Woods Online student tackles educational challenge

February 18th, 2014 | Betsy Wells

Tabytha Seward Woods Online Degree Student
Tabytha Seward, Woods Online Student

Through state standards and classroom materials, a Saint Mary-of-the-Woods College (SWMC) intern recently helped the Terre Haute Children’s Museum translate the educational value that they provide to children for educators in the area. To help the children’s museum in their dedication to providing a place for elementary students to learn, Woods Online elementary education major, Tabytha Seward, created resources for local educators planning field trips during her recent internship at the museum.

During her internship, Seward of Brazil, Ind., connected Indiana and Illinois educational standards to the existing museum exhibits, networked and surveyed the local homeschool community, helped the museum prepare for educational events and researched ideas for future events and programs. The majority of her work was focused on creating connections between the classroom and the museum for educators’ use.

“The educational standards are very important when educators are considering field trips,” states Seward. “Today’s teachers are limited on the number of field trips they can take.
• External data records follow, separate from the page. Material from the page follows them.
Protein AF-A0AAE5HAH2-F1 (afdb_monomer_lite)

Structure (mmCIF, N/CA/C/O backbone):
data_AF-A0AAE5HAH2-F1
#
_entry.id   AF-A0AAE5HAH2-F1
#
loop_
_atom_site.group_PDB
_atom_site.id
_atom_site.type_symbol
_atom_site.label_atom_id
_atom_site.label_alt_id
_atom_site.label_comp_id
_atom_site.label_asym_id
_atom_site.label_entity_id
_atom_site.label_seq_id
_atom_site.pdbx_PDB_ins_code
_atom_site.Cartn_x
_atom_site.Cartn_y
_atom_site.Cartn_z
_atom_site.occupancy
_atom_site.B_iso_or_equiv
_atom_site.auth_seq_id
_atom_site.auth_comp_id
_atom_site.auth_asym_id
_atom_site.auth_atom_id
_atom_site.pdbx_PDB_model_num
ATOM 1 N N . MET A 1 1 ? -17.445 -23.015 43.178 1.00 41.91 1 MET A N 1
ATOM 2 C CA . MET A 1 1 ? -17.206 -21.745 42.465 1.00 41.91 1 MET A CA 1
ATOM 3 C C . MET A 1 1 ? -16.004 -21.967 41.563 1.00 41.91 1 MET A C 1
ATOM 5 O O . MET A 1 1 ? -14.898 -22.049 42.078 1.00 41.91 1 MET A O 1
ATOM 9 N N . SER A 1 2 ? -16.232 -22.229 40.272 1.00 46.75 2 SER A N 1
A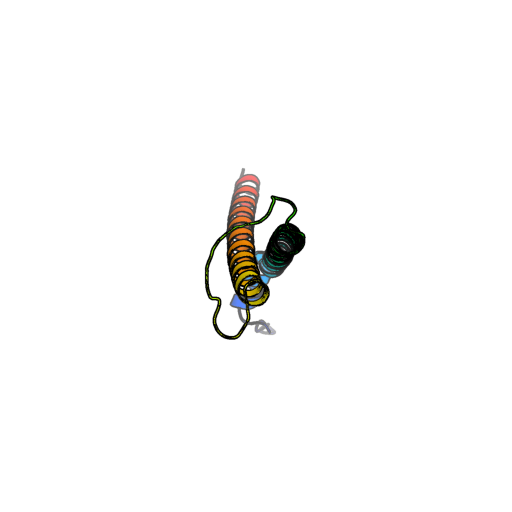TOM 10 C CA . SER A 1 2 ? -15.153 -22.375 39.285 1.00 46.75 2 SER A CA 1
ATOM 11 C C . SER A 1 2 ? -14.718 -20.976 38.872 1.00 46.75 2 SER A C 1
ATOM 13 O O . SER A 1 2 ? -15.550 -20.207 38.399 1.00 46.75 2 SER A O 1
ATOM 15 N N . ASN A 1 3 ? -13.458 -20.625 39.118 1.00 55.69 3 ASN A N 1
ATOM 16 C CA . ASN A 1 3 ? -12.879 -19.407 38.570 1.00 55.69 3 ASN A CA 1
ATOM 17 C C . ASN A 1 3 ? -12.632 -19.668 37.082 1.00 55.69 3 ASN A C 1
ATOM 19 O O . ASN A 1 3 ? -11.635 -20.299 36.736 1.00 55.69 3 ASN A O 1
ATOM 23 N N . ASP A 1 4 ? -13.555 -19.224 36.228 1.00 58.19 4 ASP A N 1
ATOM 24 C CA . ASP A 1 4 ? -13.326 -19.112 34.788 1.00 58.19 4 ASP A CA 1
ATOM 25 C C . ASP A 1 4 ? -12.232 -18.064 34.573 1.00 58.19 4 ASP A C 1
ATOM 27 O O . ASP A 1 4 ? -12.482 -16.862 34.484 1.00 58.19 4 ASP A O 1
ATOM 31 N N . VAL A 1 5 ? -10.983 -18.520 34.567 1.00 63.75 5 VAL A N 1
ATOM 32 C CA . VAL A 1 5 ? -9.865 -17.735 34.053 1.00 63.75 5 VAL A CA 1
ATOM 33 C C . VAL A 1 5 ? -10.080 -17.656 32.541 1.00 63.75 5 VAL A C 1
ATOM 35 O O . VAL A 1 5 ? -10.132 -18.703 31.897 1.00 63.75 5 VAL A O 1
ATOM 38 N N . PRO A 1 6 ? -10.242 -16.459 31.947 1.00 62.81 6 PRO A N 1
ATOM 39 C CA . PRO A 1 6 ? -10.449 -16.351 30.511 1.00 62.81 6 PRO A CA 1
ATOM 40 C C . PRO A 1 6 ? -9.237 -16.928 29.772 1.00 62.81 6 PRO A C 1
ATOM 42 O O . PRO A 1 6 ? -8.136 -16.390 29.870 1.00 62.81 6 PRO A O 1
ATOM 45 N N . ASP A 1 7 ? -9.443 -17.989 28.990 1.00 66.06 7 ASP A N 1
ATOM 46 C CA . ASP A 1 7 ? -8.403 -18.677 28.200 1.00 66.06 7 ASP A CA 1
ATOM 47 C C . ASP A 1 7 ? -7.779 -17.809 27.086 1.00 66.06 7 ASP A C 1
ATOM 49 O O . ASP A 1 7 ? -6.946 -18.270 26.303 1.00 66.06 7 ASP A O 1
ATOM 53 N N . ARG A 1 8 ? -8.179 -16.537 26.959 1.00 59.09 8 ARG A N 1
ATOM 54 C CA . ARG A 1 8 ? -7.680 -15.623 25.929 1.00 59.09 8 ARG A CA 1
ATOM 55 C C . ARG A 1 8 ? -7.225 -14.303 26.545 1.00 59.09 8 ARG A C 1
ATOM 57 O O . ARG A 1 8 ? -7.956 -13.736 27.356 1.00 59.09 8 ARG A O 1
ATOM 64 N N . PRO A 1 9 ? -6.054 -13.776 26.136 1.00 67.38 9 PRO A N 1
ATOM 65 C CA . PRO A 1 9 ? -5.565 -12.500 26.636 1.00 67.38 9 PRO A CA 1
ATOM 66 C C . PRO A 1 9 ? -6.606 -11.394 26.371 1.00 67.38 9 PRO A C 1
ATOM 68 O O . PRO A 1 9 ? -7.181 -11.367 25.279 1.00 67.38 9 PRO A O 1
ATOM 71 N N . PRO A 1 10 ? -6.837 -10.463 27.319 1.00 66.19 10 PRO A N 1
ATOM 72 C CA . PRO A 1 10 ? -7.881 -9.431 27.219 1.00 66.19 10 PRO A CA 1
ATOM 73 C C . PRO A 1 10 ? -7.827 -8.611 25.920 1.00 66.19 10 PRO A C 1
ATOM 75 O O . PRO A 1 10 ? -8.849 -8.194 25.379 1.00 66.19 10 PRO A O 1
ATOM 78 N N . THR A 1 11 ? -6.625 -8.432 25.370 1.00 63.72 11 THR A N 1
ATOM 79 C CA . THR A 1 11 ? -6.384 -7.734 24.103 1.00 63.72 11 THR A CA 1
ATOM 80 C C . THR A 1 11 ? -6.972 -8.462 22.893 1.00 63.72 11 THR A C 1
ATOM 82 O O . THR A 1 11 ? -7.471 -7.810 21.981 1.00 63.72 11 THR A O 1
ATOM 85 N N . ALA A 1 12 ? -6.981 -9.798 22.876 1.00 62.28 12 ALA A N 1
ATOM 86 C CA . ALA A 1 12 ? -7.551 -10.580 21.778 1.00 62.28 12 ALA A CA 1
ATOM 87 C C . ALA A 1 12 ? -9.083 -10.467 21.713 1.00 62.28 12 ALA A C 1
ATOM 89 O O . ALA A 1 12 ? -9.655 -10.529 20.625 1.00 62.28 12 ALA A O 1
ATOM 90 N N . ILE A 1 13 ? -9.739 -10.265 22.860 1.00 63.06 13 ILE A N 1
ATOM 91 C CA . ILE A 1 13 ? -11.187 -10.033 22.934 1.00 63.06 13 ILE A CA 1
ATOM 92 C C . ILE A 1 13 ? -11.521 -8.650 22.358 1.00 63.06 13 ILE A C 1
ATOM 94 O O . ILE A 1 13 ? -12.371 -8.553 21.477 1.00 63.06 13 ILE A O 1
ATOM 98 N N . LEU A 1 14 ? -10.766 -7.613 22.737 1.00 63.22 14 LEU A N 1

They must also justify their choice of field trips and connect field trips to academic standards. Having the standards listed for the exhibits creates a more polished profile for the museum and demonstrates that the museum is dedicated to helping make classroom connections for educators.”

Seward’s site supervisor at the museum, Rachael Nickel, director of education and exhibits, said that the museum was at the point where they needed to update the academic standards information on the website and in printed materials.

“This is important so that teachers can see the educational relevance of a field trip at the museum. With field trip budgets being cut, it's important for us to display why we are a good field trip destination,” states Nickel. “The museum has seen a very slight decrease in field trips over the last couple years, and we're a little apprehensive about what this year's ‘field trip season’ will bring. Again, we must make ourselves look as appealing as possible to teachers seeking a standards-linked, educationally-rich learning experience for their students.”

In addition to researching state standards and attaching them to museum exhibits, Seward created a “Scientific Thinking” flyer for educators to use on field trips to help students focus on specific tasks while at the museum and to help students make connections between museum learning and classroom activities. She also designed a program reference guide with appropriate grade levels for each museum exhibit and program.

“We have a small staff, so anytime we have as skilled and eager an intern as Tabytha, it can be immensely helpful,” states Nickel.

Not only was the experience beneficial to the teachers and their students, but it is also a benefit to Seward in furthering her career goals.

“When people hear your major is education, most of the time people make the assumption that you will take the linear career path to teach in a classroom. However, it has always been my desire to develop curriculum, create lesson plans and learning activities for children,” states Seward. “My time at the children’s museum has confirmed my desire to continue down the alternative career path for an education major to pursue educational opportunities outside of the classroom. My goal is to work in a children’s museum or possibly a library.”

Internships are highly recommended to all SMWC students whether online or on campus. While it is not a typical component of most online programs, SMWC has long provided adult learners with internship experiences.

“Although most online students have work experience, it may not be in their desired career field," said Susan Gresham, director of career development. "Internships can serve as a bridge experience to position them for success in a new career direction or advancement in their current job. Online students want and need to expand their network and polish their professional image.”